(Dataset items)
**********

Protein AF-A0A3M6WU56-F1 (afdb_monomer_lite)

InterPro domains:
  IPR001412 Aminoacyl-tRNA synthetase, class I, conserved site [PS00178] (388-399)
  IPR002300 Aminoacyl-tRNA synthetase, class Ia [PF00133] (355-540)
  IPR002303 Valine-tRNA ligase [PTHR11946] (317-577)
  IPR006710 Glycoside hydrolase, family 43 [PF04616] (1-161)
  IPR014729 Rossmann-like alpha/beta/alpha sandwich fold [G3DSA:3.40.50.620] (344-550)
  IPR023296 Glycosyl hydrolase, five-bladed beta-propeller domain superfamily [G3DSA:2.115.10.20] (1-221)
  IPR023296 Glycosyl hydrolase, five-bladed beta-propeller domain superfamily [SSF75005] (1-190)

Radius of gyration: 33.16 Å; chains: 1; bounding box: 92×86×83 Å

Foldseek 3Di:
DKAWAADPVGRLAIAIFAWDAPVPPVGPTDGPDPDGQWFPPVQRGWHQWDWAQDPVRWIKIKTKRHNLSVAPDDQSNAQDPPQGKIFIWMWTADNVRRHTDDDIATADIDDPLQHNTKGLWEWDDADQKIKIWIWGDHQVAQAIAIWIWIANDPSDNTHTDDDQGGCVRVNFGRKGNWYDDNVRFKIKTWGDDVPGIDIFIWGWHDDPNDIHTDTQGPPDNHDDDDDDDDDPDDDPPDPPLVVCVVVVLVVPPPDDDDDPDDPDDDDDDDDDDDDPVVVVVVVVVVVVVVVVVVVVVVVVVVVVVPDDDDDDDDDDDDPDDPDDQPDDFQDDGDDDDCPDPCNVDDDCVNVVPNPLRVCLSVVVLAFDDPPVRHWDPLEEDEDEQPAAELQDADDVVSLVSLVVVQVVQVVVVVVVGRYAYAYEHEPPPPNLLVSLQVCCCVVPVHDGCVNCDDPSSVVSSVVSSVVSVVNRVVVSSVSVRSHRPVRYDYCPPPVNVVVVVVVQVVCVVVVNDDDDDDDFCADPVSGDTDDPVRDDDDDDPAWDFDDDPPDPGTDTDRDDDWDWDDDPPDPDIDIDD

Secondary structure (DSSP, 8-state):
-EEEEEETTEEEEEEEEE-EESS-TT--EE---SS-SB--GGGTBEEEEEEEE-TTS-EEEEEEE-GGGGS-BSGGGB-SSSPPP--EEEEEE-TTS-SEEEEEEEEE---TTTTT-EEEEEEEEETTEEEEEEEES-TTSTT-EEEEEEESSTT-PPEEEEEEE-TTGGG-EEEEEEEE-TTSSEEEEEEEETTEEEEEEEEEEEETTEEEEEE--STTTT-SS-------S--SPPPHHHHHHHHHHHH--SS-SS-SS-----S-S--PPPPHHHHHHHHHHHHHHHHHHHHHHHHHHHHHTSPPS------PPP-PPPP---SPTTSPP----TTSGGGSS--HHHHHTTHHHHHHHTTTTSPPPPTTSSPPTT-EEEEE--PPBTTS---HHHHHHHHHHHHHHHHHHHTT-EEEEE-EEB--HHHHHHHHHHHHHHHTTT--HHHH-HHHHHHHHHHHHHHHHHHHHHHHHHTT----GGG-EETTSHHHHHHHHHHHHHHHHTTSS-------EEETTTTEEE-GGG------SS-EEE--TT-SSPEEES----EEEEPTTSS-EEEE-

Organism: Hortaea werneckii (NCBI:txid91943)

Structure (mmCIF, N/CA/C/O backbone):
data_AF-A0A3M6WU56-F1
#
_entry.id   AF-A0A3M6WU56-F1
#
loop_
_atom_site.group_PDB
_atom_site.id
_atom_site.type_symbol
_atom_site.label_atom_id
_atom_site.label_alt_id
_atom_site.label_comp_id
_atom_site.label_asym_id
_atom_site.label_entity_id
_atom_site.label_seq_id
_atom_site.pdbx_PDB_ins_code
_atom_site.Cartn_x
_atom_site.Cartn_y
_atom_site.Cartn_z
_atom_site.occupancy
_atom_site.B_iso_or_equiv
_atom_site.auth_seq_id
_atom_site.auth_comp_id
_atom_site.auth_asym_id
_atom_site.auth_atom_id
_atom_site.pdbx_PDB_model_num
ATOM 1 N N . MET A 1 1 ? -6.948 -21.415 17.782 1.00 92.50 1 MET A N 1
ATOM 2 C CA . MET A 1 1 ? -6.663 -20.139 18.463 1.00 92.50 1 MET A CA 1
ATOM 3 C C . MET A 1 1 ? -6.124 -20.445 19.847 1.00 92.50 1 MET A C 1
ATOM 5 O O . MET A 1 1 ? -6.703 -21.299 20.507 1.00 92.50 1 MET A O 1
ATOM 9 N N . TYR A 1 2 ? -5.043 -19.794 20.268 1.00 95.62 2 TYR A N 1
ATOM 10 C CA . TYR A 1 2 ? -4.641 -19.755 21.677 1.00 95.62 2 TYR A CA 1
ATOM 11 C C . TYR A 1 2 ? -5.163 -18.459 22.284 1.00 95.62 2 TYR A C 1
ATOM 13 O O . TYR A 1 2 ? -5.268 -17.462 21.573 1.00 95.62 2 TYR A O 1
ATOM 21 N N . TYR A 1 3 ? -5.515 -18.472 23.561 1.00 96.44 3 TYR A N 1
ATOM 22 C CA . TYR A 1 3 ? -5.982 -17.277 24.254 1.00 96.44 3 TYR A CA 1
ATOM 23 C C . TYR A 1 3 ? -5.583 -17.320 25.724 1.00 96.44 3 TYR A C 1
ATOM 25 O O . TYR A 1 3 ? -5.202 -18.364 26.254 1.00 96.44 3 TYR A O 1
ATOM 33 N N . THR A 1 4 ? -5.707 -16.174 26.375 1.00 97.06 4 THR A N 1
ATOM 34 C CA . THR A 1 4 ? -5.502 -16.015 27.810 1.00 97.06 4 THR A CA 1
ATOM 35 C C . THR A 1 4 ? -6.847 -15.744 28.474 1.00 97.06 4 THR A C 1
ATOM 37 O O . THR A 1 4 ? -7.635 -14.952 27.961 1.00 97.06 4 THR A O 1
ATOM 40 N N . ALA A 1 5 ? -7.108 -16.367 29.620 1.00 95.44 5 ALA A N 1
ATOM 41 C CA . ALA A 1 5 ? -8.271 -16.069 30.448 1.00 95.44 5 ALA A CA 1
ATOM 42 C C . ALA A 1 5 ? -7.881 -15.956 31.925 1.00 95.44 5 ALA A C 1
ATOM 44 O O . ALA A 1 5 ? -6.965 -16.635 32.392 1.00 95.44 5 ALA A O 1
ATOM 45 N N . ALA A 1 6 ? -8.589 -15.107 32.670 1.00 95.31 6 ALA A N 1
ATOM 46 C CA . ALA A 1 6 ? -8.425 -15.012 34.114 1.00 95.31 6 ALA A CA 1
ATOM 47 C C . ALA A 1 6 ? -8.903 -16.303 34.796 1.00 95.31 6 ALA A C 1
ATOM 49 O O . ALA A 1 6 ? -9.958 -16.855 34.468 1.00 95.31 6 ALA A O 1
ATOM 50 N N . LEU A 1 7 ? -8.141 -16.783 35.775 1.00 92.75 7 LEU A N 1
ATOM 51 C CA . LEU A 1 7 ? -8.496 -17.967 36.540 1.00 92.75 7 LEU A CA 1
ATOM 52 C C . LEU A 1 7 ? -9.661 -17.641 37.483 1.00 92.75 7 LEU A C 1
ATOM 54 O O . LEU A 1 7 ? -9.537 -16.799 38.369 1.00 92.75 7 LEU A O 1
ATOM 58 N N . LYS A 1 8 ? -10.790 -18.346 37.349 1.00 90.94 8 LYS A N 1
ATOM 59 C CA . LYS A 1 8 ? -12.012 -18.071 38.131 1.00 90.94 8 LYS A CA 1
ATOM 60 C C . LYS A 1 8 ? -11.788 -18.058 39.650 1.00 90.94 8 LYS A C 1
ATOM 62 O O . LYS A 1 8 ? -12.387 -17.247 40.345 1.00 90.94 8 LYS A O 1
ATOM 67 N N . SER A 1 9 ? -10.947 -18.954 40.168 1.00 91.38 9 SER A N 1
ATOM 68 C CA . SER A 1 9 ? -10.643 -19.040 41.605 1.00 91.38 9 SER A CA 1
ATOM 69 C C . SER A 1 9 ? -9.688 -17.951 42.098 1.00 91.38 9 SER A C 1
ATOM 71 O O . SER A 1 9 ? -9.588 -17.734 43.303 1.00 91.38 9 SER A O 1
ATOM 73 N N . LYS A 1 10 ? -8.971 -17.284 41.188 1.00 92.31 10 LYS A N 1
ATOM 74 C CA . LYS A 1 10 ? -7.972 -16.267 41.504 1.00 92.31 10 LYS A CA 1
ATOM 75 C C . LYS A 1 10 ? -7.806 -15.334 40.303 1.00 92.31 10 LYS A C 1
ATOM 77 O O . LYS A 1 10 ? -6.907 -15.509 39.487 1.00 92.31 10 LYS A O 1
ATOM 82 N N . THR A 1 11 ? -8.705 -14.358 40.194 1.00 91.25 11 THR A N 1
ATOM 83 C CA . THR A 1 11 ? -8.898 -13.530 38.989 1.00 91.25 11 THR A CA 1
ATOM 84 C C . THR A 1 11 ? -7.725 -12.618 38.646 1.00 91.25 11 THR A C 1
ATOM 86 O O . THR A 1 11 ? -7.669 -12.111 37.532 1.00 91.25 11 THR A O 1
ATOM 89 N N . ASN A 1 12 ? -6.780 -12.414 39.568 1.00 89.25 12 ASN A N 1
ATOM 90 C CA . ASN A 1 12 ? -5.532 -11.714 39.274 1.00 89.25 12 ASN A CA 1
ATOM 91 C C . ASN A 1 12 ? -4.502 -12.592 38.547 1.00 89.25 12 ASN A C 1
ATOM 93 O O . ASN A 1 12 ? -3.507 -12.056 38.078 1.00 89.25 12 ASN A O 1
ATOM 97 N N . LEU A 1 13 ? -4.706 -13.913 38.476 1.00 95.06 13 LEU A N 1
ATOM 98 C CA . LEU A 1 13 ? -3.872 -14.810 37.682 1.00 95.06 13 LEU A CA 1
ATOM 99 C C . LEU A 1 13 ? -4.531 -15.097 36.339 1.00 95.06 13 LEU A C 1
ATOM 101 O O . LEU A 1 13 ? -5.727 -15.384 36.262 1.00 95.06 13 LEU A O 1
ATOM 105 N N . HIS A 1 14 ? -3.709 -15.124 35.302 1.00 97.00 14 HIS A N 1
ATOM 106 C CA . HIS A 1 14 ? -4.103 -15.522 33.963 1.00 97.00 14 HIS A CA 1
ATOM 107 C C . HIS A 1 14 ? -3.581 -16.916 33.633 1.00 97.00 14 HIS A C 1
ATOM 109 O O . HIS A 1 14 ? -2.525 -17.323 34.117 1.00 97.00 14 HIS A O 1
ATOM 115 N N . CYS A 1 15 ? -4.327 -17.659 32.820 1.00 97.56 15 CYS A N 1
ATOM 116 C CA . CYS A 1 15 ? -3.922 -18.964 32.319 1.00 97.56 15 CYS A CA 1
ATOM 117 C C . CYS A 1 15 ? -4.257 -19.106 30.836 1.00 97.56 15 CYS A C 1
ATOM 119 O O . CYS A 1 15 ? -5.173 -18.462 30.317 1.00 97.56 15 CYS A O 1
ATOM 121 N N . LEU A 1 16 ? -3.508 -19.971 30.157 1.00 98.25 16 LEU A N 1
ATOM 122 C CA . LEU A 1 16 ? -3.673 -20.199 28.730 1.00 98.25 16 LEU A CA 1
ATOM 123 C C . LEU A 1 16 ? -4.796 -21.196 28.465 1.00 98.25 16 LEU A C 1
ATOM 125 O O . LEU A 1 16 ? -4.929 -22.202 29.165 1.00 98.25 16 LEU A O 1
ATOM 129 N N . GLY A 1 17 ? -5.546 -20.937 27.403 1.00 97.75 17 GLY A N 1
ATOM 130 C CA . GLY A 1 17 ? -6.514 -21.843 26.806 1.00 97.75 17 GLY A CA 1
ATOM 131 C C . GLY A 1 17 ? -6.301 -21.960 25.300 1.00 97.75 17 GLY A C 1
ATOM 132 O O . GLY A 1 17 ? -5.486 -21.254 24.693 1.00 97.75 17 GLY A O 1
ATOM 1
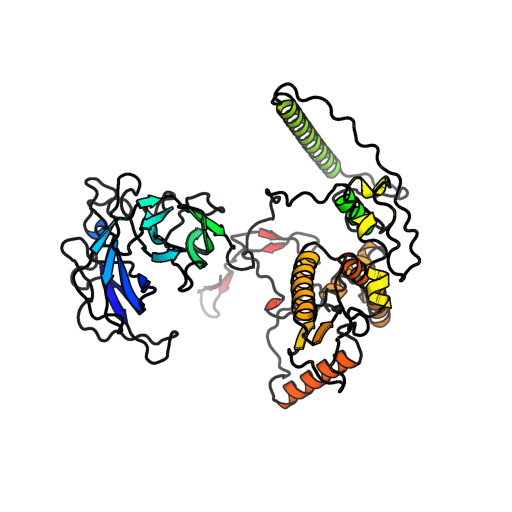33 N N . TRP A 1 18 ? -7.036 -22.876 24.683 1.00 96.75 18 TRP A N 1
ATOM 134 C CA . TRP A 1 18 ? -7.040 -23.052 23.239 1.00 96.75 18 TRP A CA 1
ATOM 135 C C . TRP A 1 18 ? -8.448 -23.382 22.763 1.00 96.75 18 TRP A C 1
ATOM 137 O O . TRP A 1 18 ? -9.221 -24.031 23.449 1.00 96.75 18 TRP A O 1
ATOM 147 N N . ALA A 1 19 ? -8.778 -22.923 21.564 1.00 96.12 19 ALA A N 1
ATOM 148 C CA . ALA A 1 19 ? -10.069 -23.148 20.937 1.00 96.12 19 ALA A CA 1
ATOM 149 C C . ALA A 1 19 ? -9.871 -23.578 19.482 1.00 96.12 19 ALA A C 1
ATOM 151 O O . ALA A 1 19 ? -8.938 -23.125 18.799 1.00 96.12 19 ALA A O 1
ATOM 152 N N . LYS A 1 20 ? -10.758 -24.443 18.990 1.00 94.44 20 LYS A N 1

**********

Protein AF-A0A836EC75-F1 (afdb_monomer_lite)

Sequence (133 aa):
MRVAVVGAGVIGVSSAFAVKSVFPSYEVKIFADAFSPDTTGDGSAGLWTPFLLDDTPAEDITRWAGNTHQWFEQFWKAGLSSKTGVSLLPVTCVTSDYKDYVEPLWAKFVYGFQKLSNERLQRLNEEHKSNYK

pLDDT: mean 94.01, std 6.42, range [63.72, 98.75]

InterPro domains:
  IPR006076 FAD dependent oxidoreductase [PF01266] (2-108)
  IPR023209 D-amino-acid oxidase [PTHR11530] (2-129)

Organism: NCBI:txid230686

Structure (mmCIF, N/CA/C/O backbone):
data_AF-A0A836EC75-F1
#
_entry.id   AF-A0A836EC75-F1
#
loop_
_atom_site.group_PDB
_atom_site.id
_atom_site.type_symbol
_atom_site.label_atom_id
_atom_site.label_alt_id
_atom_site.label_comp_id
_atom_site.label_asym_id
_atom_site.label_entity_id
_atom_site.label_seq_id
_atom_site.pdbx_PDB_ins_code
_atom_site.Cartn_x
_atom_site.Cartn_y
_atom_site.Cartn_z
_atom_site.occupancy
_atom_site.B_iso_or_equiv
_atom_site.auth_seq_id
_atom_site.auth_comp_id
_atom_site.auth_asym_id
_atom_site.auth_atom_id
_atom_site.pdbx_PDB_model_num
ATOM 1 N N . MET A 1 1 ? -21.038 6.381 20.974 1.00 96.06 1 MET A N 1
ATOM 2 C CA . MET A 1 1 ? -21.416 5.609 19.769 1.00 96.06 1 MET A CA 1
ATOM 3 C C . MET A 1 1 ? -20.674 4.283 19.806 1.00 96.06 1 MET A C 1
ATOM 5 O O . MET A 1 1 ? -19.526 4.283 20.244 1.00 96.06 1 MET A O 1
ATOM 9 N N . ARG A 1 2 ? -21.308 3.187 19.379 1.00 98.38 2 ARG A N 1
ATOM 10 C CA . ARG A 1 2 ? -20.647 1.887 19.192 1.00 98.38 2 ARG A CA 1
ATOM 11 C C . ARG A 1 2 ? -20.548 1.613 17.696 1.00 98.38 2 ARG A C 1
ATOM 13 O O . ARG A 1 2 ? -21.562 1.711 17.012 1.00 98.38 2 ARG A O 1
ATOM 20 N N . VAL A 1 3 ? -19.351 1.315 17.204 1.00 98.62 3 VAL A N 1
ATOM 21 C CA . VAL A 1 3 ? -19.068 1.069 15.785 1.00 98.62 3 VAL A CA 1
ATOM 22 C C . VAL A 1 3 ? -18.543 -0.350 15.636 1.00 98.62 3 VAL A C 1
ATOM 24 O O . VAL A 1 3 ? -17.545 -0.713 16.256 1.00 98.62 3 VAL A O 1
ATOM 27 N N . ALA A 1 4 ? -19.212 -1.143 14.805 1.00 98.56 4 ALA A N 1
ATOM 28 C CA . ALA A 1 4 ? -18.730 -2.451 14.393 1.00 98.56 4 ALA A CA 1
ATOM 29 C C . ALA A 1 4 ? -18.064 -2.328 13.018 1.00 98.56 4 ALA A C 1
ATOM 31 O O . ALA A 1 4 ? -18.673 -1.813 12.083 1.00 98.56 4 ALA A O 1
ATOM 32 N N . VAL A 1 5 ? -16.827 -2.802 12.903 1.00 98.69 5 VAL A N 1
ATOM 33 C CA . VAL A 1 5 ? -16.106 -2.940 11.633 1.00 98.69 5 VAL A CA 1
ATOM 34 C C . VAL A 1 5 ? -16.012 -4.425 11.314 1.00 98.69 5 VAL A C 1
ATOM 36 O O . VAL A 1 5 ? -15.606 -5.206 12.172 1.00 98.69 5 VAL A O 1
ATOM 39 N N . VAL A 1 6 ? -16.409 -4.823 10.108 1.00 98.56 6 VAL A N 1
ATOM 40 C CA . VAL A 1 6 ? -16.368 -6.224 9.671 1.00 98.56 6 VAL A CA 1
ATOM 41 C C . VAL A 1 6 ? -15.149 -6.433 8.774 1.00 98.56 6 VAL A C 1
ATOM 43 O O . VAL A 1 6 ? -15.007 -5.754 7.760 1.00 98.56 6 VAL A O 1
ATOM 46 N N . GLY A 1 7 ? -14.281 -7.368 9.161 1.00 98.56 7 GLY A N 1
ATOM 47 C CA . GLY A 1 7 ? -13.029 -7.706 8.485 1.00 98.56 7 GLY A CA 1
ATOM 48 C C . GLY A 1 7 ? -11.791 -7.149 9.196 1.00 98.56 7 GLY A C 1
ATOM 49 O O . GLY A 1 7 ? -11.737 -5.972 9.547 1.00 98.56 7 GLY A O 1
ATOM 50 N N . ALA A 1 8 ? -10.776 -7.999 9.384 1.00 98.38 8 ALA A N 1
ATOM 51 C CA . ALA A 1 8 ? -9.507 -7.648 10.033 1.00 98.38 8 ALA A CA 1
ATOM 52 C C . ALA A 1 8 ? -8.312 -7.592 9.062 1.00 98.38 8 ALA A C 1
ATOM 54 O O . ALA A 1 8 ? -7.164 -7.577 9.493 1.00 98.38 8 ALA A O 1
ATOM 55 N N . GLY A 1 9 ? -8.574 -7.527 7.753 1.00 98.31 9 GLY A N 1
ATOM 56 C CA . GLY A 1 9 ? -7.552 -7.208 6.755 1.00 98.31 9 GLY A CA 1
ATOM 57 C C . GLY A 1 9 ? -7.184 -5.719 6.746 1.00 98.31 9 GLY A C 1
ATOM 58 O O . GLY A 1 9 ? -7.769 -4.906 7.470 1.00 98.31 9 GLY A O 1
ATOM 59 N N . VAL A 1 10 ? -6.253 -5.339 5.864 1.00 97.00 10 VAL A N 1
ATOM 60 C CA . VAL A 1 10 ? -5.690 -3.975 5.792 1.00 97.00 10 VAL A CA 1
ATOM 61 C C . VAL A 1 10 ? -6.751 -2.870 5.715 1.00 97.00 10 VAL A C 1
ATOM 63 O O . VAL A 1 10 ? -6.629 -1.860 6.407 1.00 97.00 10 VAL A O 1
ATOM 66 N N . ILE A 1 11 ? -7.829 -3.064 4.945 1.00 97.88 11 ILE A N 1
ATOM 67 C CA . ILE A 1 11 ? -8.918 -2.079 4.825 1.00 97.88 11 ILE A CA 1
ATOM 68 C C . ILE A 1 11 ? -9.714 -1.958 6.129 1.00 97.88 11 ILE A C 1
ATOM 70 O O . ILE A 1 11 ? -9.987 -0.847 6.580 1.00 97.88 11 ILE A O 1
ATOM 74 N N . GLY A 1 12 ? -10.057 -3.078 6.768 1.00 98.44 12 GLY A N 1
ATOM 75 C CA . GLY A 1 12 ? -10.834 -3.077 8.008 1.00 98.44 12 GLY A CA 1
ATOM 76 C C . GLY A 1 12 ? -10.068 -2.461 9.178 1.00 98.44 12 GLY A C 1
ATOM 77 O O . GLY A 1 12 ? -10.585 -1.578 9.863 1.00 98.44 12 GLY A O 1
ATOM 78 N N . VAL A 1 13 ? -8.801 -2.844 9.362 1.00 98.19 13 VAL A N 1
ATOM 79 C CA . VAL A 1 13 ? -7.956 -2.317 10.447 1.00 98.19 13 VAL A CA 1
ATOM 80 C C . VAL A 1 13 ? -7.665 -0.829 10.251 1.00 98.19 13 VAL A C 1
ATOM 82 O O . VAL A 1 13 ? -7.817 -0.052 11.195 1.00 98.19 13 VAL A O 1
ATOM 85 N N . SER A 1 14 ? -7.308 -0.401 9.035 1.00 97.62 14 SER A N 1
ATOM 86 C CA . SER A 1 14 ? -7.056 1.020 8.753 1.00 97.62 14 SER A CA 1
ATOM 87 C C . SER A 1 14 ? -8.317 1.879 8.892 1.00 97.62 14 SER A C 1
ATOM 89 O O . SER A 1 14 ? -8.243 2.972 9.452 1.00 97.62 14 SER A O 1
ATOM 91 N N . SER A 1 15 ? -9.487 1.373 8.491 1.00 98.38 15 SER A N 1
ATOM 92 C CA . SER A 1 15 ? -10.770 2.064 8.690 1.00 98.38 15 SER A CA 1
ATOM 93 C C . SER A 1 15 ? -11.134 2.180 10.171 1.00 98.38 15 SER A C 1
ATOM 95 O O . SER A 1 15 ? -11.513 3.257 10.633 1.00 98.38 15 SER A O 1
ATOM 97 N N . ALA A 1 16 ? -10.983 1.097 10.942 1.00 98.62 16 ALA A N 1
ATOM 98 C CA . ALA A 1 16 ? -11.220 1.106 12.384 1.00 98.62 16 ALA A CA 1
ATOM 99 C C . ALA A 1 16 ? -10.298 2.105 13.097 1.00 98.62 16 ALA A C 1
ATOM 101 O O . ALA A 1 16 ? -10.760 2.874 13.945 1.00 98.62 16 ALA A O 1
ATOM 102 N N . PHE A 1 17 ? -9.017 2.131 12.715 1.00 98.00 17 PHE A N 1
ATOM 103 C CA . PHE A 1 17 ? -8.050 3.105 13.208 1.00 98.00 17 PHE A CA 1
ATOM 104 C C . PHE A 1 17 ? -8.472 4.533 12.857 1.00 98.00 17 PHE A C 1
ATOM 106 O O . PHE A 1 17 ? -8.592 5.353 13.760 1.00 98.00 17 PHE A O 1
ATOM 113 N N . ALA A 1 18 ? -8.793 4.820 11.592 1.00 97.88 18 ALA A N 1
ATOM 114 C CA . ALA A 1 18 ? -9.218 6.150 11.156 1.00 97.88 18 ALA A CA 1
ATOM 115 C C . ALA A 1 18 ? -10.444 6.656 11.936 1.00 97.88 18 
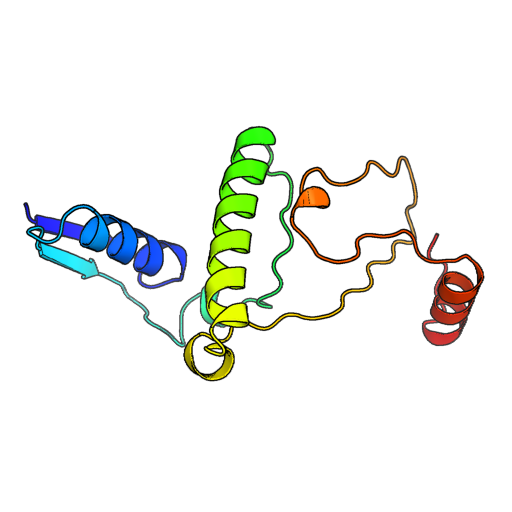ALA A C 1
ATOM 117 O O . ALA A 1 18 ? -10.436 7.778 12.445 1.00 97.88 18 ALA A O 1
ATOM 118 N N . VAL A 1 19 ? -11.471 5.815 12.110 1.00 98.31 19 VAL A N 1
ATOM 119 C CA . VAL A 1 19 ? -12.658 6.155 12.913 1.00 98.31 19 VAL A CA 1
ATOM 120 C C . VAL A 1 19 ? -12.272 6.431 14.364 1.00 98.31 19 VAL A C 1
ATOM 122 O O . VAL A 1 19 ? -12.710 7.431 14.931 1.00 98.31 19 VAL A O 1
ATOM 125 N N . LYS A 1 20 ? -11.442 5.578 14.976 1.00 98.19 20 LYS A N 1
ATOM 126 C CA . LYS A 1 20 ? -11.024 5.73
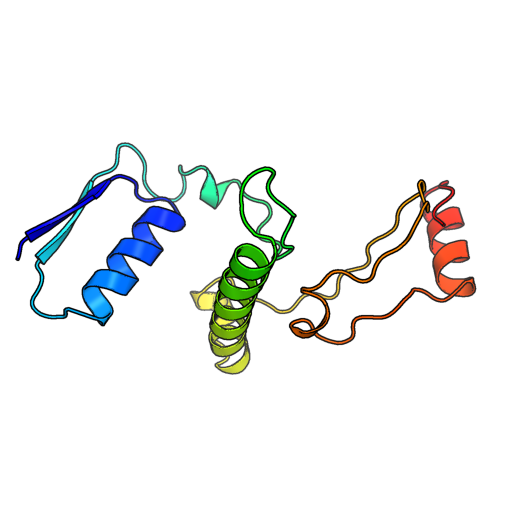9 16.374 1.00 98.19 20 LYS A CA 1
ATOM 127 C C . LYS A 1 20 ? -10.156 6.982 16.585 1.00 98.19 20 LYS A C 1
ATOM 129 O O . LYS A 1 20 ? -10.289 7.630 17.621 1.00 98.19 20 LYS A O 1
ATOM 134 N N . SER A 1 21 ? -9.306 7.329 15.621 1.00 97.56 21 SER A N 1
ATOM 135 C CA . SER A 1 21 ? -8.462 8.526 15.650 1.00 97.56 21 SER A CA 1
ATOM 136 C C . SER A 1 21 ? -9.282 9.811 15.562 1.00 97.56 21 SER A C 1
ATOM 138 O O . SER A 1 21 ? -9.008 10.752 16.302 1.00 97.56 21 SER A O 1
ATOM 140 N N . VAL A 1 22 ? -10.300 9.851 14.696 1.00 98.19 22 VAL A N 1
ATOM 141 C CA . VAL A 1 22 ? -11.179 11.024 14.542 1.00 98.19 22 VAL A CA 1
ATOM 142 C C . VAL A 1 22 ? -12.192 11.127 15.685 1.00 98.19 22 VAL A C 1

**********

Work to be completed: Look through the data above and return exactly the lines from the one that contains "Protein AF-A0A3M6WU56-F1 (afdb_monomer_lite)" to the one that contains "IPR002303 Valine-tRNA ligase", inclusive, with nothing else.

Finished exercise:
Protein AF-A0A3M6WU56-F1 (afdb_monomer_lite)

InterPro domains:
  IPR001412 Aminoacyl-tRNA synthetase, class I, conserved site [PS00178] (388-399)
  IPR002300 Aminoacyl-tRNA synthetase, class Ia [PF00133] (355-540)
  IPR002303 Valine-tRNA ligase [PTHR11946] (317-577)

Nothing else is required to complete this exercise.